The Deliverance of God: an Apocalyptic Rereading of Justification in Paul

Chapter Three: Systematic Difficulties

S.1. Preamble (p62)

S.2. An Alternative Pauline Theory (p62)

2.1 The Soteriology Apparent in R 5-8: Against a sinful world the Father initiates action (p63); Jesus crucifixion terminates the Adamic phase and then he is raised to new life, template of a new humanity. The Spirit reveals love and provides support. Baptism symbolic of divine transformation by the Spirit in reference to Christ (p64); from slavery under sin to slavery under God; Adamic man incapable of self-criticism, understands faith and then the past after apocalyptic deliverance: "... a pessimistic anthropology dictates an unconditional solution" (p65); God initiates salvation in love; we participate with Christ (R 8.11) with the Spirit (R 8.9) (p66); participation in Christ's suffering and death means participation in His Resurrection and glorification; faith (R 6.8) follows transformation, the theological journey expected to take in light of the Christ event (p68); faithfulness (virtues) prior to future transformation (R 8.9-11); in both senses faith is pneumatological and participatory (p68); the "brothers" are not individualist but intimate with each other and God whose Trinity is intimate. The coming of Christ is the climax of Israel (p69); Christ in the Spirit renders law redundant (p70). God's benevolence: Christ's superior imaging of humanity to Adam's (p71); the matter of wrath undecided.

2.2 Propositional Summary (p72-74).

S.3. The Resulting Tensions

The following refer to Paul outside his classic ""J" texts:

3.1 Epistemology: JT "forward", Paul "backward".

3.2 Anthropology: JT rationality is pre-God, in Paul it is post-God.

3.3 Theology: JT God retributive, Paul God benevolent (p75); God of the Eschaton versus the Incarnate God.

3.4 Christology and Atonement: God's judgment and Christ's death versus Christ's transforming (p76).

3.5 Soteriology: Individual and conditional) (p77) versus the unconditional and the universal.

3.6 Faith:  Arminian faith results from rational choice versus belief and endurance (p79).

3.7 Ethics: J makes ethics redundant (p81); the failure of sanctification to restore ethics in JT (p81); J does not dispense with the law but only its unpleasant outcome (p82) versus an ethical transformation P83).

3.8 Ecclesiology: The high point of the J church is conversion versus lifelong dynamic participation.

3.9 Judaism: Judaism trapped in P1 (p85) versus Christ fulfilling Judaism but both characterise Judaism as profoundly sinful (p86).

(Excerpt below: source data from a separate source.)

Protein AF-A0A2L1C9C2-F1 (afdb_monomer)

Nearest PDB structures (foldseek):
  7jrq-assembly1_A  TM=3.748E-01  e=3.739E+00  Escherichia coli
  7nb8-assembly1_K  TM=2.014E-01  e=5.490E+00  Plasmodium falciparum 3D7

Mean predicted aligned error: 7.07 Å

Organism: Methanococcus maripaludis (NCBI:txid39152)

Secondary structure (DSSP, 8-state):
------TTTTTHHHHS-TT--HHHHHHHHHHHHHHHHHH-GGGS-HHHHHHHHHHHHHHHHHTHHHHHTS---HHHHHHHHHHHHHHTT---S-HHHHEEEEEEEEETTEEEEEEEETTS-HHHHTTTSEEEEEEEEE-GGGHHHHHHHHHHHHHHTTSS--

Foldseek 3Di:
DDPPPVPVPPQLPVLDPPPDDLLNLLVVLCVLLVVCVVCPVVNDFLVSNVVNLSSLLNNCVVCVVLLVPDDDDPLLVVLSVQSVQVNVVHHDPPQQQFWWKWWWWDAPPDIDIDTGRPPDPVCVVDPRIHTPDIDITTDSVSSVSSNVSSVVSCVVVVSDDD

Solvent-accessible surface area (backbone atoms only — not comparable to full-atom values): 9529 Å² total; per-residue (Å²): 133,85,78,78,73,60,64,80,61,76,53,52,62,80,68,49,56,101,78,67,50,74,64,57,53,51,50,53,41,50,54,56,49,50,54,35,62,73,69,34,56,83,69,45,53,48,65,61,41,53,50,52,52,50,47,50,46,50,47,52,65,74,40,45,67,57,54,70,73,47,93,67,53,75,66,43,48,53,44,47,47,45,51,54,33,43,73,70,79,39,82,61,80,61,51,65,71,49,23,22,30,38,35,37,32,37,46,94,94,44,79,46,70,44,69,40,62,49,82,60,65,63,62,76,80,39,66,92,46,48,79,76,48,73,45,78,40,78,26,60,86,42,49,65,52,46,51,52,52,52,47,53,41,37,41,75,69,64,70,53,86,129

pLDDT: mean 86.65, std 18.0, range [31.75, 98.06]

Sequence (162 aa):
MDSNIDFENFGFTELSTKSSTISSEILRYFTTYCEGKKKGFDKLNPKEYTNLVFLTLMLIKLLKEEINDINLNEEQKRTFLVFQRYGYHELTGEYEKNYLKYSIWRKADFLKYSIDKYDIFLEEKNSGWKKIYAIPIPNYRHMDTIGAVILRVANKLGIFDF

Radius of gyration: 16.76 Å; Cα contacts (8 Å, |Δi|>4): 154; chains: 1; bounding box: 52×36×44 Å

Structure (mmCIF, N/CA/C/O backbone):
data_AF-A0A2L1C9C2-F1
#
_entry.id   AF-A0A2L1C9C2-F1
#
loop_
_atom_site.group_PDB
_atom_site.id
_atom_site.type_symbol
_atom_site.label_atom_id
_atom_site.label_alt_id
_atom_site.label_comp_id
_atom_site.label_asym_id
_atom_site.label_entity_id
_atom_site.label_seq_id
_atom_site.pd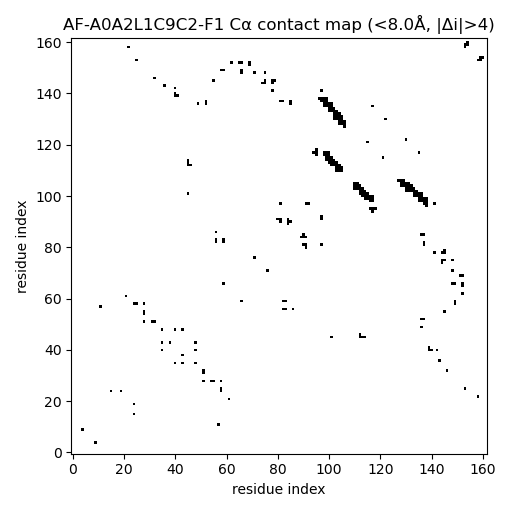bx_PDB_ins_code
_atom_site.Cartn_x
_atom_site.Cartn_y
_atom_site.Cartn_z
_atom_site.occupancy
_atom_site.B_iso_or_equiv
_atom_site.auth_seq_id
_atom_site.auth_comp_id
_atom_site.auth_asym_id
_atom_site.auth_atom_id
_atom_site.pdbx_PDB_model_num
ATOM 1 N N . MET A 1 1 ? 31.171 2.334 -2.162 1.00 33.62 1 MET A N 1
ATOM 2 C CA . MET A 1 1 ? 30.562 3.590 -1.681 1.00 33.62 1 MET A CA 1
ATOM 3 C C . MET A 1 1 ? 29.161 3.233 -1.261 1.00 33.62 1 MET A C 1
ATOM 5 O O . MET A 1 1 ? 28.288 3.100 -2.109 1.00 33.62 1 MET A O 1
ATOM 9 N N . ASP A 1 2 ? 29.017 2.949 0.027 1.00 31.75 2 ASP A N 1
ATOM 10 C CA . ASP A 1 2 ? 27.765 2.534 0.639 1.00 31.75 2 ASP A CA 1
ATOM 11 C C . ASP A 1 2 ? 26.805 3.716 0.648 1.00 31.75 2 ASP A C 1
ATOM 13 O O . ASP A 1 2 ? 26.915 4.632 1.460 1.00 31.75 2 ASP A O 1
ATOM 17 N N . SER A 1 3 ? 25.865 3.721 -0.294 1.00 35.53 3 SER A N 1
ATOM 18 C CA . SER A 1 3 ? 24.685 4.565 -0.189 1.00 35.53 3 SER A CA 1
ATOM 19 C C . SER A 1 3 ? 23.728 3.894 0.794 1.00 35.53 3 SER A C 1
ATOM 21 O O . SER A 1 3 ? 22.763 3.246 0.385 1.00 35.53 3 SER A O 1
ATOM 23 N N . ASN A 1 4 ? 24.007 4.034 2.091 1.00 33.78 4 ASN A N 1
ATOM 24 C CA . ASN A 1 4 ? 22.973 3.925 3.114 1.00 33.78 4 ASN A CA 1
ATOM 25 C C . ASN A 1 4 ? 22.014 5.097 2.887 1.00 33.78 4 ASN A C 1
ATOM 27 O O . ASN A 1 4 ? 22.160 6.175 3.458 1.00 33.78 4 ASN A O 1
ATOM 31 N N . ILE A 1 5 ? 21.080 4.904 1.954 1.00 38.44 5 ILE A N 1
ATOM 32 C CA . ILE A 1 5 ? 19.890 5.736 1.857 1.00 38.44 5 ILE A CA 1
ATOM 33 C C . ILE A 1 5 ? 19.105 5.411 3.118 1.00 38.44 5 ILE A C 1
ATOM 35 O O . ILE A 1 5 ? 18.495 4.349 3.229 1.00 38.44 5 ILE A O 1
ATOM 39 N N . ASP A 1 6 ? 19.209 6.307 4.087 1.00 36.50 6 ASP A N 1
ATOM 40 C CA . ASP A 1 6 ? 18.480 6.255 5.339 1.00 36.50 6 ASP A CA 1
ATOM 41 C C . ASP A 1 6 ? 16.990 6.510 5.052 1.00 36.50 6 ASP A C 1
ATOM 43 O O . ASP A 1 6 ? 16.496 7.642 5.055 1.00 36.50 6 ASP A O 1
ATOM 47 N N . PHE A 1 7 ? 16.280 5.440 4.683 1.00 38.84 7 PHE A N 1
ATOM 48 C CA . PHE A 1 7 ? 14.854 5.463 4.349 1.00 38.84 7 PHE A CA 1
ATOM 49 C C . PHE A 1 7 ? 13.978 5.897 5.532 1.00 38.84 7 PHE A C 1
ATOM 51 O O . PHE A 1 7 ? 12.848 6.330 5.302 1.00 38.84 7 PHE A O 1
ATOM 58 N N . GLU A 1 8 ? 14.484 5.847 6.771 1.00 40.62 8 GLU A N 1
ATOM 59 C CA . GLU A 1 8 ? 13.770 6.399 7.928 1.00 40.62 8 GLU A CA 1
ATOM 60 C C . GLU A 1 8 ? 13.570 7.915 7.797 1.00 40.62 8 GLU A C 1
ATOM 62 O O . GLU A 1 8 ? 12.531 8.443 8.199 1.00 40.62 8 GLU A O 1
ATOM 67 N N . ASN A 1 9 ? 14.518 8.605 7.156 1.00 37.62 9 ASN A N 1
ATOM 68 C CA . ASN A 1 9 ? 14.496 10.051 6.970 1.00 37.62 9 ASN A CA 1
ATOM 69 C C . ASN A 1 9 ? 13.956 10.496 5.604 1.00 37.62 9 ASN A C 1
ATOM 71 O O . ASN A 1 9 ? 13.477 11.619 5.491 1.00 37.62 9 ASN A O 1
ATOM 75 N N . PHE A 1 10 ? 13.994 9.653 4.567 1.00 39.19 10 PHE A N 1
ATOM 76 C CA . PHE A 1 10 ? 13.754 10.110 3.187 1.00 39.19 10 PHE A CA 1
ATOM 77 C C . PHE A 1 10 ? 12.273 10.237 2.771 1.00 39.19 10 PHE A C 1
ATOM 79 O O . PHE A 1 10 ? 11.990 10.638 1.647 1.00 39.19 10 PHE A O 1
ATOM 86 N N . GLY A 1 11 ? 11.314 9.904 3.644 1.00 41.75 11 GLY A N 1
ATOM 87 C CA . GLY A 1 11 ? 9.880 10.034 3.326 1.00 41.75 11 GLY A CA 1
ATOM 88 C C . GLY A 1 11 ? 8.980 10.482 4.478 1.00 41.75 11 GLY A C 1
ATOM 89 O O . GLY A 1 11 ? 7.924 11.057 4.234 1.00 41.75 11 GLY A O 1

3.10 Coercion and Violent Punishment: Coercive violence (p87) reflected in earthly governance (Constantinism) versus transformational benevolence (p88); non-Christians require rescue not condemnation.

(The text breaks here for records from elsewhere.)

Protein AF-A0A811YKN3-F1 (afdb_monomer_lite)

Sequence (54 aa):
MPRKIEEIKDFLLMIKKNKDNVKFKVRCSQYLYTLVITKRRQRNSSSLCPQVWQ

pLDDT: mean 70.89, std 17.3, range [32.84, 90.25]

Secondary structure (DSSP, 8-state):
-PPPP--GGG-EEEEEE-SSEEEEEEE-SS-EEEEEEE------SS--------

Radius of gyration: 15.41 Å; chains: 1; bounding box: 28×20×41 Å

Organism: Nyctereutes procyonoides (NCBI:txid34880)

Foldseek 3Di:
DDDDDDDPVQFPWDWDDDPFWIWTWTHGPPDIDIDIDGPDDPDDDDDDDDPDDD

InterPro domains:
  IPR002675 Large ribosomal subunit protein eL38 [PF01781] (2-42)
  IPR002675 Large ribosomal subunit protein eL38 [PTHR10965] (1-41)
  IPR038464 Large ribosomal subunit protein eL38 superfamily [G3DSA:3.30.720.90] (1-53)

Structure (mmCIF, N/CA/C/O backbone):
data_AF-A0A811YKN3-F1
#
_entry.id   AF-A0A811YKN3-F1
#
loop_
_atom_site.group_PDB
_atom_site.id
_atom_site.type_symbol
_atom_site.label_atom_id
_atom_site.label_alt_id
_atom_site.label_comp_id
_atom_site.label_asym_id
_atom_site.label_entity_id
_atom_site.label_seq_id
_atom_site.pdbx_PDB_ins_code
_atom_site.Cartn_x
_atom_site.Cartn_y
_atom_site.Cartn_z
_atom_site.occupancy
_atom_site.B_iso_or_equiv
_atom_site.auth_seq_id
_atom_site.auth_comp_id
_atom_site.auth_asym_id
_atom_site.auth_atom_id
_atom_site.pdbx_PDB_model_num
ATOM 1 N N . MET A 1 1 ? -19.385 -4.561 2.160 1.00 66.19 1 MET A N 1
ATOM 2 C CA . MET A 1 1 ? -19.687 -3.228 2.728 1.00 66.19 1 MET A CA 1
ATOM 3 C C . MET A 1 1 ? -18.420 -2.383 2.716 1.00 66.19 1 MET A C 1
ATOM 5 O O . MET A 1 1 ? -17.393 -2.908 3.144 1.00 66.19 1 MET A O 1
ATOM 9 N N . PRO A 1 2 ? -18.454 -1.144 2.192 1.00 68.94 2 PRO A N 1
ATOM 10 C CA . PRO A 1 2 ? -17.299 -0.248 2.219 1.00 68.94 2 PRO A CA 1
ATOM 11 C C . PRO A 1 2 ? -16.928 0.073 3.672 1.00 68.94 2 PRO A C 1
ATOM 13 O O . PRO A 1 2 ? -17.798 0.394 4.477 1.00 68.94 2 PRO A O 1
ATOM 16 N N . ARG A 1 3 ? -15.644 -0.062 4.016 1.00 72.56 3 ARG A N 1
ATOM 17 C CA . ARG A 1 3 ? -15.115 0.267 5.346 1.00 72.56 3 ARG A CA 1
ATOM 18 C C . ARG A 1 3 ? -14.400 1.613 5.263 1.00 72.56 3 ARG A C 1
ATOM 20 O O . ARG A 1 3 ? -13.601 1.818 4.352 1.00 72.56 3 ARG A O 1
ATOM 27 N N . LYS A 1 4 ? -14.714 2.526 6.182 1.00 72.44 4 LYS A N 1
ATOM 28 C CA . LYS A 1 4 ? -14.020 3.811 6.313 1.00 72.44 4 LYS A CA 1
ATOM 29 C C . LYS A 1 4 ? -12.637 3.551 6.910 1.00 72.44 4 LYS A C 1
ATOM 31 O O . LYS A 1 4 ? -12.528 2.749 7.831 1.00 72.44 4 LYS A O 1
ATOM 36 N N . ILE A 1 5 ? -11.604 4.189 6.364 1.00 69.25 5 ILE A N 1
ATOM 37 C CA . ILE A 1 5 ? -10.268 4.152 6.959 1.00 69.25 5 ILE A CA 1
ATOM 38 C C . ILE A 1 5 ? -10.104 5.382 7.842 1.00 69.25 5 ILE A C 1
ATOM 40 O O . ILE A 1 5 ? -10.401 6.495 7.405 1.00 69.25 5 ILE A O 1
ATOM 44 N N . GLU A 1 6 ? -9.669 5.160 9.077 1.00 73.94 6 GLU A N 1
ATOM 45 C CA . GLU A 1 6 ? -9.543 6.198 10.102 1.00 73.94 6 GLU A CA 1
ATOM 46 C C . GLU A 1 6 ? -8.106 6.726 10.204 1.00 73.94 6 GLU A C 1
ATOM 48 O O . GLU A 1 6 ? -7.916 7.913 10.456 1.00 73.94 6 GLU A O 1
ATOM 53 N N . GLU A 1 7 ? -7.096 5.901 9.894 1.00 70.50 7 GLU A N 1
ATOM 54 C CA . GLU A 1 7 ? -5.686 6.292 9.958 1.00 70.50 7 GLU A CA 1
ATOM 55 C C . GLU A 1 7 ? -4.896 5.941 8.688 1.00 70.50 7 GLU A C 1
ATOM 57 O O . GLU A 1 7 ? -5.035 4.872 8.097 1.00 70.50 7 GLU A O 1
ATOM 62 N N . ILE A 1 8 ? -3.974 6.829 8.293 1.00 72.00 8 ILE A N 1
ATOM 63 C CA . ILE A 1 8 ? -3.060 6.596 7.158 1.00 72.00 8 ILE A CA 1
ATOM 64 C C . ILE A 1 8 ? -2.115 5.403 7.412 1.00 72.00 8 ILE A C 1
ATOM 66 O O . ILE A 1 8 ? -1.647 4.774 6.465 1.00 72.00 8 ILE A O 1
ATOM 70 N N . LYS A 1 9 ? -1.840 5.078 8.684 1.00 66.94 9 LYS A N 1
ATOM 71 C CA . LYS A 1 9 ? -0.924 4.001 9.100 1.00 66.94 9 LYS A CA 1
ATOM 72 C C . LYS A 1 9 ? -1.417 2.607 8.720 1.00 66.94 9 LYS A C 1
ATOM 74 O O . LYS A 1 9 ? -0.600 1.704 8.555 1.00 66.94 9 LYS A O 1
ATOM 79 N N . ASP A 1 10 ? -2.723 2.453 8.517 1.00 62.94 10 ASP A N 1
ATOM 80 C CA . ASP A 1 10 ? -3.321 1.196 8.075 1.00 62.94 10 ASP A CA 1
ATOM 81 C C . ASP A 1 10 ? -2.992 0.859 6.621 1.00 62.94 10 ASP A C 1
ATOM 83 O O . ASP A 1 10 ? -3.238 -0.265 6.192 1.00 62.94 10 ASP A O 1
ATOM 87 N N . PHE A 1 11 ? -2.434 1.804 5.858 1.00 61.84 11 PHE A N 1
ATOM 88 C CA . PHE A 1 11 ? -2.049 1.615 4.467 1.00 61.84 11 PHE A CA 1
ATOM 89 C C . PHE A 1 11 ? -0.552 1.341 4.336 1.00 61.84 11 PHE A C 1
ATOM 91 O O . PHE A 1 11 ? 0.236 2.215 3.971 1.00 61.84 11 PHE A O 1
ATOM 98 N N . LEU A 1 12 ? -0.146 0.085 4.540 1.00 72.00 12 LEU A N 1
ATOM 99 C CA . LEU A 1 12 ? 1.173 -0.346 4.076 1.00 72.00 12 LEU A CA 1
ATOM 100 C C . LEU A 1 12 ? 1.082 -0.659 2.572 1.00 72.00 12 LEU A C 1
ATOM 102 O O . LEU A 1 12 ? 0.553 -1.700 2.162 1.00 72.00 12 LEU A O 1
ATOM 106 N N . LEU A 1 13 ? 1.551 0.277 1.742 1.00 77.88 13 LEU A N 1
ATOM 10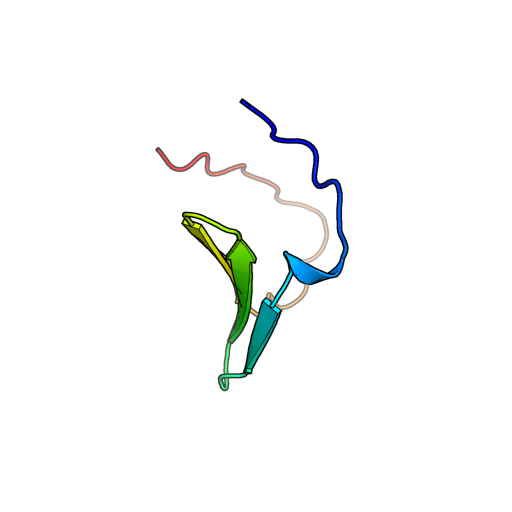7 C CA . LEU A 1 13 ? 1.532 0.168 0.282 1.00 77.88 13 LEU A CA 1
ATOM 108 C C . LEU A 1 13 ? 2.816 -0.506 -0.225 1.00 77.88 13 LEU A C 1
ATOM 110 O O . LEU A 1 13 ? 3.910 0.040 -0.105 1.00 77.88 13 LEU A O 1
ATOM 114 N N . MET A 1 14 ? 2.681 -1.674 -0.852 1.00 81.06 14 MET A N 1
ATOM 115 C CA . MET A 1 14 ? 3.790 -2.411 -1.459 1.00 81.06 14 MET A CA 1
ATOM 116 C C . MET A 1 14 ? 3.613 -2.458 -2.981 1.00 81.06 14 MET A C 1
ATOM 118 O O . MET A 1 14 ? 2.730 -3.141 -3.507 1.00 81.06 14 MET A O 1
ATOM 122 N N . ILE A 1 15 ? 4.457 -1.724 -3.707 1.00 87.88 15 ILE A N 1
ATOM 123 C CA . ILE A 1 15 ? 4.419 -1.658 -5.173 1.00 87.88 15 ILE A CA 1
ATOM 124 C C . ILE A 1 15 ? 5.394 -2.692 -5.734 1.00 87.88 15 ILE A C 1
ATOM 126 O O . ILE A 1 15 ? 6.603 -2.583 -5.543 1.00 87.88 15 ILE A O 1
ATOM 130 N N . LYS A 1 16 ? 4.882 -3.687 -6.464 1.00 87.25 16 LYS A N 1
ATOM 131 C CA . LYS A 1 16 ? 5.710 -4.661 -7.186 1.00 87.25 16 LYS A CA 1
ATOM 132 C C . LYS A 1 16 ? 5.607 -4.419 -8.686 1.00 87.25 16 LYS A C 1
ATOM 134 O O . LYS A 1 16 ? 4.559 -4.653 -9.286 1.00 87.25 16 LYS A O 1
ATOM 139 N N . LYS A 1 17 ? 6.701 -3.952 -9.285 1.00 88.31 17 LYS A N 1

Excursus: The Case - Briefly - against Coercive Violence in Paul: I. Jesus the non-retaliating martyr and Paul's call for fortitude (p89) (Philippians 2.8-9a, 3.8b-9a, 10.11). II. Paul's relative benevolence to pagans (R 11.32) (p90). III. Significant because of Paul's coercive violent past. IV. Paul does not use coercion in evangelism. V. Paul repudiates revenge (R 12.17-21). VI. Military imagery metaphorical (p91). God's wrath (p92) but in a benevolent God wrath is surgical: "The wrath of aggrieved love, not the anger of affronted justice" (p93). In some places Paul supports punishment, particularly of non-believers; the evidence is equivocal (p94).